WORK ITEM:
Only the lines below between the ones containing "ATOM 349 N N" and "ATOM 357 N N", inclusive, are to be reproduced, each exactly as it stands.
═══ SOURCE INFORMATION ═══
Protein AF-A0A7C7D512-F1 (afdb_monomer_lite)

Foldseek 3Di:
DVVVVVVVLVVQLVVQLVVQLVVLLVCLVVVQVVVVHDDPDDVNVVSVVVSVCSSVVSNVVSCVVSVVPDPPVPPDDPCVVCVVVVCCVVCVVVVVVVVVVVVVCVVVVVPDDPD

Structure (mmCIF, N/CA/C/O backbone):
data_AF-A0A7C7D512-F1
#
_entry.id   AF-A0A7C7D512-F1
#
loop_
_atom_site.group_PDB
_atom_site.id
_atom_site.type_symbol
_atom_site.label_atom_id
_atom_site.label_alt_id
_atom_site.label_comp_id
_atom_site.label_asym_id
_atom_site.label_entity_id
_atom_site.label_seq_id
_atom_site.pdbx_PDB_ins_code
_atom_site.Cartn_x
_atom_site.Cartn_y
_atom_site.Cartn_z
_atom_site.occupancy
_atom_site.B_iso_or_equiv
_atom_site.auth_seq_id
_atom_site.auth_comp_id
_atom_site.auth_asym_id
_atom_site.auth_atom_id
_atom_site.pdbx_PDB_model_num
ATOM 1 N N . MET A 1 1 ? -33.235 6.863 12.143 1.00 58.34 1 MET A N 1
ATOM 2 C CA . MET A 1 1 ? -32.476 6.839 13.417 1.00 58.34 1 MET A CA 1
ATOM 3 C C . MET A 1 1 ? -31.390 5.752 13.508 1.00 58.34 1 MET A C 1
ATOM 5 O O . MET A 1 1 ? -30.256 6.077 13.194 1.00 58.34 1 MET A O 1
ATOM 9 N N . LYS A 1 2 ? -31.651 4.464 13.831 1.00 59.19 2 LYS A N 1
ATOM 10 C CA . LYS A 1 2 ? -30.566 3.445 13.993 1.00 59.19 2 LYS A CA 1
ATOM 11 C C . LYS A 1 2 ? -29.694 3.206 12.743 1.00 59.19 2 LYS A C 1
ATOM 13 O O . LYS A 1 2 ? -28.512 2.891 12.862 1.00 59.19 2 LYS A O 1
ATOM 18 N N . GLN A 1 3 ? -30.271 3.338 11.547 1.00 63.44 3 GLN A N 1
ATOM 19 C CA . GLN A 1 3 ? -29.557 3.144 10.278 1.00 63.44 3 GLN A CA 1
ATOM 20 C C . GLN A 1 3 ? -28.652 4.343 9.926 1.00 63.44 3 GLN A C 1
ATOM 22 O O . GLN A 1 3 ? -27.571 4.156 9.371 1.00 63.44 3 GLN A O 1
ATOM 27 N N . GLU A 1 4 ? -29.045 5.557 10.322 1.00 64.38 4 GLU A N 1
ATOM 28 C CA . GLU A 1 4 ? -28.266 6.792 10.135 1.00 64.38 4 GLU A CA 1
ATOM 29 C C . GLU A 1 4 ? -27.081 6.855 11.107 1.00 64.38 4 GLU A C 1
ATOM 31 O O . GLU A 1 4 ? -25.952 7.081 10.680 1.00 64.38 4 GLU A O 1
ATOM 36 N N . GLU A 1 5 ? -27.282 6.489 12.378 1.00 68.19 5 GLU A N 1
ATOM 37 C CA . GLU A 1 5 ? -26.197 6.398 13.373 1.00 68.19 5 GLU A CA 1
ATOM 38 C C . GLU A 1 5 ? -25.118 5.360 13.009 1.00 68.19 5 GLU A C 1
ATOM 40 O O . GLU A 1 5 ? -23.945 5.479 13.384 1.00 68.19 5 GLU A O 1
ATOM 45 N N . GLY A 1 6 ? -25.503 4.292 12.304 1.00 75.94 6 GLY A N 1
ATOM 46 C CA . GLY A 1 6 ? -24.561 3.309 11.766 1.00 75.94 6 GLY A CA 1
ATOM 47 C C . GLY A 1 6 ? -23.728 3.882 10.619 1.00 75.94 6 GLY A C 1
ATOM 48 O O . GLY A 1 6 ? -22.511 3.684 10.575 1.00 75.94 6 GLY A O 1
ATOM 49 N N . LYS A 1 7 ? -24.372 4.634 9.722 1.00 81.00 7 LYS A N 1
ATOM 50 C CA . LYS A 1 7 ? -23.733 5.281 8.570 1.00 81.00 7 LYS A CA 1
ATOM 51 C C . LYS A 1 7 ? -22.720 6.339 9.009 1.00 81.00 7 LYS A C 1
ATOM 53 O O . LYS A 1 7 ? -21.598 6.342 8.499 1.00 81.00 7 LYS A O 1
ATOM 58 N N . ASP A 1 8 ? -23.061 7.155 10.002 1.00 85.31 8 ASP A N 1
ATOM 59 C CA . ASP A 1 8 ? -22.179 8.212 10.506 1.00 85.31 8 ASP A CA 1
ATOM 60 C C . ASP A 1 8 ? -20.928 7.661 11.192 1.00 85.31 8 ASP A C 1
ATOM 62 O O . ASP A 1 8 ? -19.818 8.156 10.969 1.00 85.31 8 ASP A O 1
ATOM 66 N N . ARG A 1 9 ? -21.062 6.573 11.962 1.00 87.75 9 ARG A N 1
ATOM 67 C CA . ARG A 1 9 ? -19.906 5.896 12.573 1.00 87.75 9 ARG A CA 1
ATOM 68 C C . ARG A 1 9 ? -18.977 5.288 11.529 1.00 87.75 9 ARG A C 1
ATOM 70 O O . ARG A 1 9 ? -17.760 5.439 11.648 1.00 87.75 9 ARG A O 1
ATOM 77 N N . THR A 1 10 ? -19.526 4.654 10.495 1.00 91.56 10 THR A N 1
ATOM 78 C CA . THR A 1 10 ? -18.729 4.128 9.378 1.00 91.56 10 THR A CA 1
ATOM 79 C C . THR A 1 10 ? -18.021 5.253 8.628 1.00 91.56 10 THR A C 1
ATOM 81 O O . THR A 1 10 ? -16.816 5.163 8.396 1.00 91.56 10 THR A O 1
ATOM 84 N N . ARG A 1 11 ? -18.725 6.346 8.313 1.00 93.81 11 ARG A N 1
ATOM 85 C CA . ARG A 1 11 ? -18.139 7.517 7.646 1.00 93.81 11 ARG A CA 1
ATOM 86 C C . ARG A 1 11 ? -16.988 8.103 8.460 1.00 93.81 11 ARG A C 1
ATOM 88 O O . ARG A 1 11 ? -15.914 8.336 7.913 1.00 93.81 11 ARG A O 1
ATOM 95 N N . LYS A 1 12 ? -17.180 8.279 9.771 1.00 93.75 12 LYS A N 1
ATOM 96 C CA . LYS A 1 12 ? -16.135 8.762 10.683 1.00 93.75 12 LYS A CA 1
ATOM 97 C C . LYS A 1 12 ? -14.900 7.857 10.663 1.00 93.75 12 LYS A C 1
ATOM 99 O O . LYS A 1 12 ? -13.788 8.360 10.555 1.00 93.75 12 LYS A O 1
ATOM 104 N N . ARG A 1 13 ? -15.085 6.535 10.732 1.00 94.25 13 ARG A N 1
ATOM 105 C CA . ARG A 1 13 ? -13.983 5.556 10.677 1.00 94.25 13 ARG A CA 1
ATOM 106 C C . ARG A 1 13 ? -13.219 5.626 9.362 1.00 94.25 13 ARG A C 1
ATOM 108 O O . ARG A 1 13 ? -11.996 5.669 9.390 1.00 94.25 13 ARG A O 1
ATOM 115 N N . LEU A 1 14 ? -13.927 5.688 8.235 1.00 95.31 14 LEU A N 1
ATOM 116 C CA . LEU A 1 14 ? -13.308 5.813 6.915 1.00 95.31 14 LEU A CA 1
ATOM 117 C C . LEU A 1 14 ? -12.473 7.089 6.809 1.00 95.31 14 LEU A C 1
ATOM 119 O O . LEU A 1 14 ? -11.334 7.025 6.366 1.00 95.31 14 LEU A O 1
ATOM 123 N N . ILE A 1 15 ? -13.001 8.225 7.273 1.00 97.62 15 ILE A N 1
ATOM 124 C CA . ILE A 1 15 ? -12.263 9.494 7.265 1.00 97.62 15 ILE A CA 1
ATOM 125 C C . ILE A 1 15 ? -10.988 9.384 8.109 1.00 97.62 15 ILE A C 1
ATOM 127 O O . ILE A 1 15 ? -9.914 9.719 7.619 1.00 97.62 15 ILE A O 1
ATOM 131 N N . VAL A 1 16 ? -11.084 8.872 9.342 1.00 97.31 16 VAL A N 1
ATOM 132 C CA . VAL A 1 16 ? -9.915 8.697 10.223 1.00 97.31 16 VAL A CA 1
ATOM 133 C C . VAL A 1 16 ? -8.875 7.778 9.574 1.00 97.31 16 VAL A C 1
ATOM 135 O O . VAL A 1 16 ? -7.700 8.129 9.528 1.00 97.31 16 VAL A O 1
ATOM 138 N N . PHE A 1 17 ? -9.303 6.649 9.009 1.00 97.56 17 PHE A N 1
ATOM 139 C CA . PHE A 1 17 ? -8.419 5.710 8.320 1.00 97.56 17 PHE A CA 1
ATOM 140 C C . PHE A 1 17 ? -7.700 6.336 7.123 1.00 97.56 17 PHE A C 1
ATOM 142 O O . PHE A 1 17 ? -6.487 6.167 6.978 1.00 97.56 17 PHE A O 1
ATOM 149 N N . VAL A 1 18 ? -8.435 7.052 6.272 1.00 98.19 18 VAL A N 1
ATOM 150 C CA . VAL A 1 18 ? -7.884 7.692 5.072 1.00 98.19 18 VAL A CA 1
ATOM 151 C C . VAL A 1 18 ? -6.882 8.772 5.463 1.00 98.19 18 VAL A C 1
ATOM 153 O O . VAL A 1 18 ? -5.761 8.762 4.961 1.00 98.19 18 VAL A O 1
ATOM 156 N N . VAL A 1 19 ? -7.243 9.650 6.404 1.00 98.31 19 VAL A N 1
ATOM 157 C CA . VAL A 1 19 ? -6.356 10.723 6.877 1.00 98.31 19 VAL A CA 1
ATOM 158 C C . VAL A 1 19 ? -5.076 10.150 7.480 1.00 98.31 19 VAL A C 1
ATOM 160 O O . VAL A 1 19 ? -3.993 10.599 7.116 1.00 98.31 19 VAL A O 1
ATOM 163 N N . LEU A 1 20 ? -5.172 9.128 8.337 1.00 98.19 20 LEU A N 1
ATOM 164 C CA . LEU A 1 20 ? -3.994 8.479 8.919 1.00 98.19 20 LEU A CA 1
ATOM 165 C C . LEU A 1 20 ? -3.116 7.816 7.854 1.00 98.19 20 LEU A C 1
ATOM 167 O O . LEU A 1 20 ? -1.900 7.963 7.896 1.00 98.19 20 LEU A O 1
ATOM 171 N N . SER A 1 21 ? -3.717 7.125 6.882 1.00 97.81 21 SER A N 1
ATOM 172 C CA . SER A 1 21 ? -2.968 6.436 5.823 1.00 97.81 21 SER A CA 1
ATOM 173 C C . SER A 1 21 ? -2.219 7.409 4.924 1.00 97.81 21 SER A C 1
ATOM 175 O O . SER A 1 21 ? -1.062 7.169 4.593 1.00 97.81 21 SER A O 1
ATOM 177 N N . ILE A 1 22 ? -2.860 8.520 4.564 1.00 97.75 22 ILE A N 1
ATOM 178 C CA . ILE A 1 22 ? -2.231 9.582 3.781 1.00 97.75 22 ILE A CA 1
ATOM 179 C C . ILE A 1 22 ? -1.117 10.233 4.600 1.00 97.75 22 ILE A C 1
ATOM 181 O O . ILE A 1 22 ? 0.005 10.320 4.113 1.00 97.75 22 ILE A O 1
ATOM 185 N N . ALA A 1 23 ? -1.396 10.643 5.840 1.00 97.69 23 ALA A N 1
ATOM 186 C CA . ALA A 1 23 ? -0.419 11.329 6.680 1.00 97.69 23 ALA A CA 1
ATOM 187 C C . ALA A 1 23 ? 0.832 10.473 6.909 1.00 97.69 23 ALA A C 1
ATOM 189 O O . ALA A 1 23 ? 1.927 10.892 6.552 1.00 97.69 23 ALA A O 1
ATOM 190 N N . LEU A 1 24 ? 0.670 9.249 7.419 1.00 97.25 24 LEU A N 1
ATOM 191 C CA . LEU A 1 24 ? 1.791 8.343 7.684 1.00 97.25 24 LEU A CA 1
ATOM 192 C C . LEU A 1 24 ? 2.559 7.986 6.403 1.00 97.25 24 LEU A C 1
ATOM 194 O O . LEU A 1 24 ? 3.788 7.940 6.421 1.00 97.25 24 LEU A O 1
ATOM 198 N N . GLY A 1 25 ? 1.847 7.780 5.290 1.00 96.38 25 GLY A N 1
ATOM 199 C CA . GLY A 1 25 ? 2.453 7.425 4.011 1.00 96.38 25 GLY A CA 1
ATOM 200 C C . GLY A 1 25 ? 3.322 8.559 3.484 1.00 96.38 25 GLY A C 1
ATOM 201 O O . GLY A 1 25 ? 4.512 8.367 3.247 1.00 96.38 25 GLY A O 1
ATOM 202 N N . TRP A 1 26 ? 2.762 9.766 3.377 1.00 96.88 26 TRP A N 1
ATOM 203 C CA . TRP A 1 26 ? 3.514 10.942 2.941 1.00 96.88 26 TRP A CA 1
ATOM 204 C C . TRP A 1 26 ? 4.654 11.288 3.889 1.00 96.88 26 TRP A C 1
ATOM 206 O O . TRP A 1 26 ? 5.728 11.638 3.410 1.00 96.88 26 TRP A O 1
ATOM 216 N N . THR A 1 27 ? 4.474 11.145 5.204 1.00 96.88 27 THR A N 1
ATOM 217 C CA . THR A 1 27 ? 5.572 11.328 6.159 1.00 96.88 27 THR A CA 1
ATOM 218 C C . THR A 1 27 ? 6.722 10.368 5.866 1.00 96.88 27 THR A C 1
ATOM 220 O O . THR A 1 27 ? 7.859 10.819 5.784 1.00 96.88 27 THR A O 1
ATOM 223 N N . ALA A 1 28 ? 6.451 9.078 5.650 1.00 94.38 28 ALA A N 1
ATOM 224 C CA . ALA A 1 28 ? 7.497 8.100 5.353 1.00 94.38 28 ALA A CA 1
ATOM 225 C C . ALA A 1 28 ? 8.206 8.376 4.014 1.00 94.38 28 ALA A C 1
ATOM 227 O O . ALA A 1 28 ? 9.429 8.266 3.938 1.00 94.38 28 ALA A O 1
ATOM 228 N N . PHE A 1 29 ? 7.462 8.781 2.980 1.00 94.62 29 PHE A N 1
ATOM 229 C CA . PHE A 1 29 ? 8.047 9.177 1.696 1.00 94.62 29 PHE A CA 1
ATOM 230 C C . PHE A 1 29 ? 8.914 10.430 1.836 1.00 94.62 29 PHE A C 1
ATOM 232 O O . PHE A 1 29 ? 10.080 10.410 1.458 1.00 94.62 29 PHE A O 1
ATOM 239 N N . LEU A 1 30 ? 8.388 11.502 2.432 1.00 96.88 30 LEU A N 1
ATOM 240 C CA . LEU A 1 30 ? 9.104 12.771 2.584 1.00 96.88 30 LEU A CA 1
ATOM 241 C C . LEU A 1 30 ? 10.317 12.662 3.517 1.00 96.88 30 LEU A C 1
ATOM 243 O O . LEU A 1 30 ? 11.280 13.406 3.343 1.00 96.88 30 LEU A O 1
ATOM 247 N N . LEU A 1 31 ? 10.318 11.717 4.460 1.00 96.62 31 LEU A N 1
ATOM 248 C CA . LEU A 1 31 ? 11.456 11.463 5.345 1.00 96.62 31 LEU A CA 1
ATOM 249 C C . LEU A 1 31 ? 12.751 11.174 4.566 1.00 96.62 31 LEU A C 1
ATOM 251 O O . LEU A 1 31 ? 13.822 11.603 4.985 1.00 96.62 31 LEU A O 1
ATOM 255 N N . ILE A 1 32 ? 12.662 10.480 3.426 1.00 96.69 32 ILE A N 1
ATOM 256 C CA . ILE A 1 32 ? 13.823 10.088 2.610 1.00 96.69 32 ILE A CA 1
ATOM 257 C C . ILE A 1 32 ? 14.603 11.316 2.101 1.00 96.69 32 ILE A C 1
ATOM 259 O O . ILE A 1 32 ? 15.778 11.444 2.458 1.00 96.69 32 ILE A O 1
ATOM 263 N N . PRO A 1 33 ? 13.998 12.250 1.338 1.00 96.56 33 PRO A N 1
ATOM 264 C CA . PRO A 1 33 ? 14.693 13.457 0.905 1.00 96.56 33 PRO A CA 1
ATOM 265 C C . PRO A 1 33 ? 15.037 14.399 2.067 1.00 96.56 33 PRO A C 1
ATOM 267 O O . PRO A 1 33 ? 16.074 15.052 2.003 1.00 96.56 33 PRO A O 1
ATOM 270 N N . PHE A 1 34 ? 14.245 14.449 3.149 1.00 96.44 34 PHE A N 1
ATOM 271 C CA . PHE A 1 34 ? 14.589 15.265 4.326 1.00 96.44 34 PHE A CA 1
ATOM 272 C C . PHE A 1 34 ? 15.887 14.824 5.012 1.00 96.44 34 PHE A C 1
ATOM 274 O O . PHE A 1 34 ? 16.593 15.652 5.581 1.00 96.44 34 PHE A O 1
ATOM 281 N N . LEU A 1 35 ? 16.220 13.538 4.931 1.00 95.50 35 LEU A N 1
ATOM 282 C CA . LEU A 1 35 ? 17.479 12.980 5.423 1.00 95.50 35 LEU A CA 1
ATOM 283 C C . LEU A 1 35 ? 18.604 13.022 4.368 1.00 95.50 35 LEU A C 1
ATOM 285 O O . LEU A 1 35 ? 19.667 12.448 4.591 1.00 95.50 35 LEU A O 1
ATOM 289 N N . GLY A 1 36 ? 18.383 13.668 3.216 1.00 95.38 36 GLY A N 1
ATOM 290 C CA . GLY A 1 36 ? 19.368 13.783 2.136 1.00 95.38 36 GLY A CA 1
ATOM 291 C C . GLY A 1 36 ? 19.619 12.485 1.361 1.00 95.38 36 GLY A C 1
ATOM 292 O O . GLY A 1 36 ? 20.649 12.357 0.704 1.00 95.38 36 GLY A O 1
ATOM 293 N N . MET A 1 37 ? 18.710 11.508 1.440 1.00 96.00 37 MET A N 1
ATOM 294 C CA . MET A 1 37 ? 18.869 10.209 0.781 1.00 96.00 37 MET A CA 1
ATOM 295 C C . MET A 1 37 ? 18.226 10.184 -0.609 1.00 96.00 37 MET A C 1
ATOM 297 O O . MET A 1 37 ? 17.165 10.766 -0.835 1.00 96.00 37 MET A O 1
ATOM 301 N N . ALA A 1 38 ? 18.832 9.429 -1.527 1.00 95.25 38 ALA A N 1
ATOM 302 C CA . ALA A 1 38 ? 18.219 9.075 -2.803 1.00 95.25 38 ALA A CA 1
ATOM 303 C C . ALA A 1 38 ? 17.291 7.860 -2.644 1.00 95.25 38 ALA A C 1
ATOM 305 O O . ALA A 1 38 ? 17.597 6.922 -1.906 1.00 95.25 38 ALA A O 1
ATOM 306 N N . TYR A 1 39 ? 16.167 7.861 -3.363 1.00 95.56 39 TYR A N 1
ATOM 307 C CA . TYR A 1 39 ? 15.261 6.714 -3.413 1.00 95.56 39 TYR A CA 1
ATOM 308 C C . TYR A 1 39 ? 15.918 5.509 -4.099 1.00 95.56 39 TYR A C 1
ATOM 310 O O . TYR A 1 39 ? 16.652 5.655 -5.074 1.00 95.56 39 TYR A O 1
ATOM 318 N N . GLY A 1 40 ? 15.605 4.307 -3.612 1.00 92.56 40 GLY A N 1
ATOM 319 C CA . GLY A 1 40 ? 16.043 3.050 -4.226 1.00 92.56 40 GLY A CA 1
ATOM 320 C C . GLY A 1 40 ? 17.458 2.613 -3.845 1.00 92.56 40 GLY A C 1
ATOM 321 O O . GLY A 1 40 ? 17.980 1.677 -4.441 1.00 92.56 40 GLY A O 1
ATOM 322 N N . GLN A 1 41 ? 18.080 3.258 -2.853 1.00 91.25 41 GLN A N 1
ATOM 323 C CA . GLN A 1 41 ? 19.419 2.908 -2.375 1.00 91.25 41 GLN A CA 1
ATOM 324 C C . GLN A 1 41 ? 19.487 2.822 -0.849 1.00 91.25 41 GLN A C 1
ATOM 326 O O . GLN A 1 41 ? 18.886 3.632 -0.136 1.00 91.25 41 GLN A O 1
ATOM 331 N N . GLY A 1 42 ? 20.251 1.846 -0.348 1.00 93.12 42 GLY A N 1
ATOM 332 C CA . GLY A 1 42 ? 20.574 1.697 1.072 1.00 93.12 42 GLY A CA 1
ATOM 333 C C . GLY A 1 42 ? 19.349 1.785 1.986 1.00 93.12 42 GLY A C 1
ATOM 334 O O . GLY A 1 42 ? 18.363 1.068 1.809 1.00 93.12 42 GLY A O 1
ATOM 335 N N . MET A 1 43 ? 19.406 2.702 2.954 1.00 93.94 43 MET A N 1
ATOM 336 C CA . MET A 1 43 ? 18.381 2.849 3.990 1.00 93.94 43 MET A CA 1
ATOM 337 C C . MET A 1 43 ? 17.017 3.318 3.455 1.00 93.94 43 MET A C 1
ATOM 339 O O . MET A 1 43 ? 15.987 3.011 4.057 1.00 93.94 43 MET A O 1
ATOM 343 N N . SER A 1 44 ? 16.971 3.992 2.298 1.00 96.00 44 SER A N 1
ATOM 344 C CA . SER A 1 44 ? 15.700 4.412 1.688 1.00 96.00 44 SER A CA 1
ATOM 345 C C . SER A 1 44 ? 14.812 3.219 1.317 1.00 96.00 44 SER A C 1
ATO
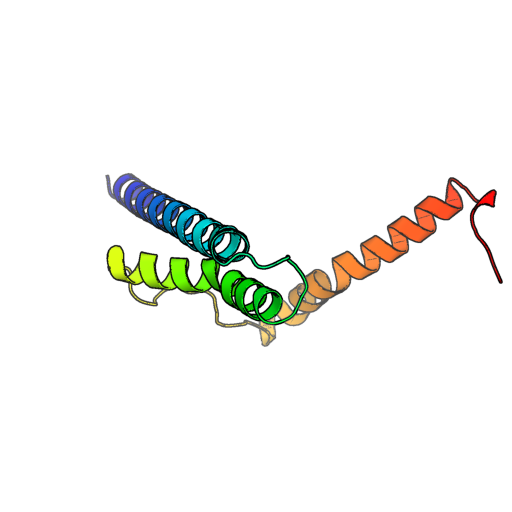M 347 O O . SER A 1 44 ? 13.597 3.302 1.467 1.00 96.00 44 SER A O 1
ATOM 349 N N . ILE A 1 45 ? 15.399 2.083 0.917 1.00 96.12 45 ILE A N 1
ATOM 350 C CA . ILE A 1 45 ? 14.656 0.858 0.579 1.00 96.12 45 ILE A CA 1
ATOM 351 C C . ILE A 1 45 ? 13.938 0.323 1.818 1.00 96.12 45 ILE A C 1
ATOM 353 O O . ILE A 1 45 ? 12.761 -0.021 1.755 1.00 96.12 45 ILE A O 1
ATOM 357 N N . ALA A 1 46 ? 14.628 0.291 2.958 1.00 95.75 46 ALA A N 1
ATOM 358 C CA . ALA A 1 46 ? 14.044 -0.163 4.213 1.00 95.75 46 ALA A CA 1
ATOM 359 C C . ALA A 1 46 ? 12.948 0.795 4.718 1.00 95.75 46 ALA A C 1
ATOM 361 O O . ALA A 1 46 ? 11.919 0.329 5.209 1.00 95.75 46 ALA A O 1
═══
COMPLETED EXERCISE:
ATOM 349 N N . ILE A 1 45 ? 15.399 2.083 0.917 1.00 96.12 45 ILE A N 1
ATOM 350 C CA . ILE A 1 45 ? 14.656 0.858 0.579 1.00 96.12 45 ILE A CA 1
ATOM 351 C C . ILE A 1 45 ? 13.938 0.323 1.818 1.00 96.12 45 ILE A C 1
ATOM 353 O O . ILE A 1 45 ? 12.761 -0.021 1.755 1.00 96.12 45 ILE A O 1
ATOM 357 N N . ALA A 1 46 ? 14.628 0.291 2.958 1.00 95.75 46 ALA A N 1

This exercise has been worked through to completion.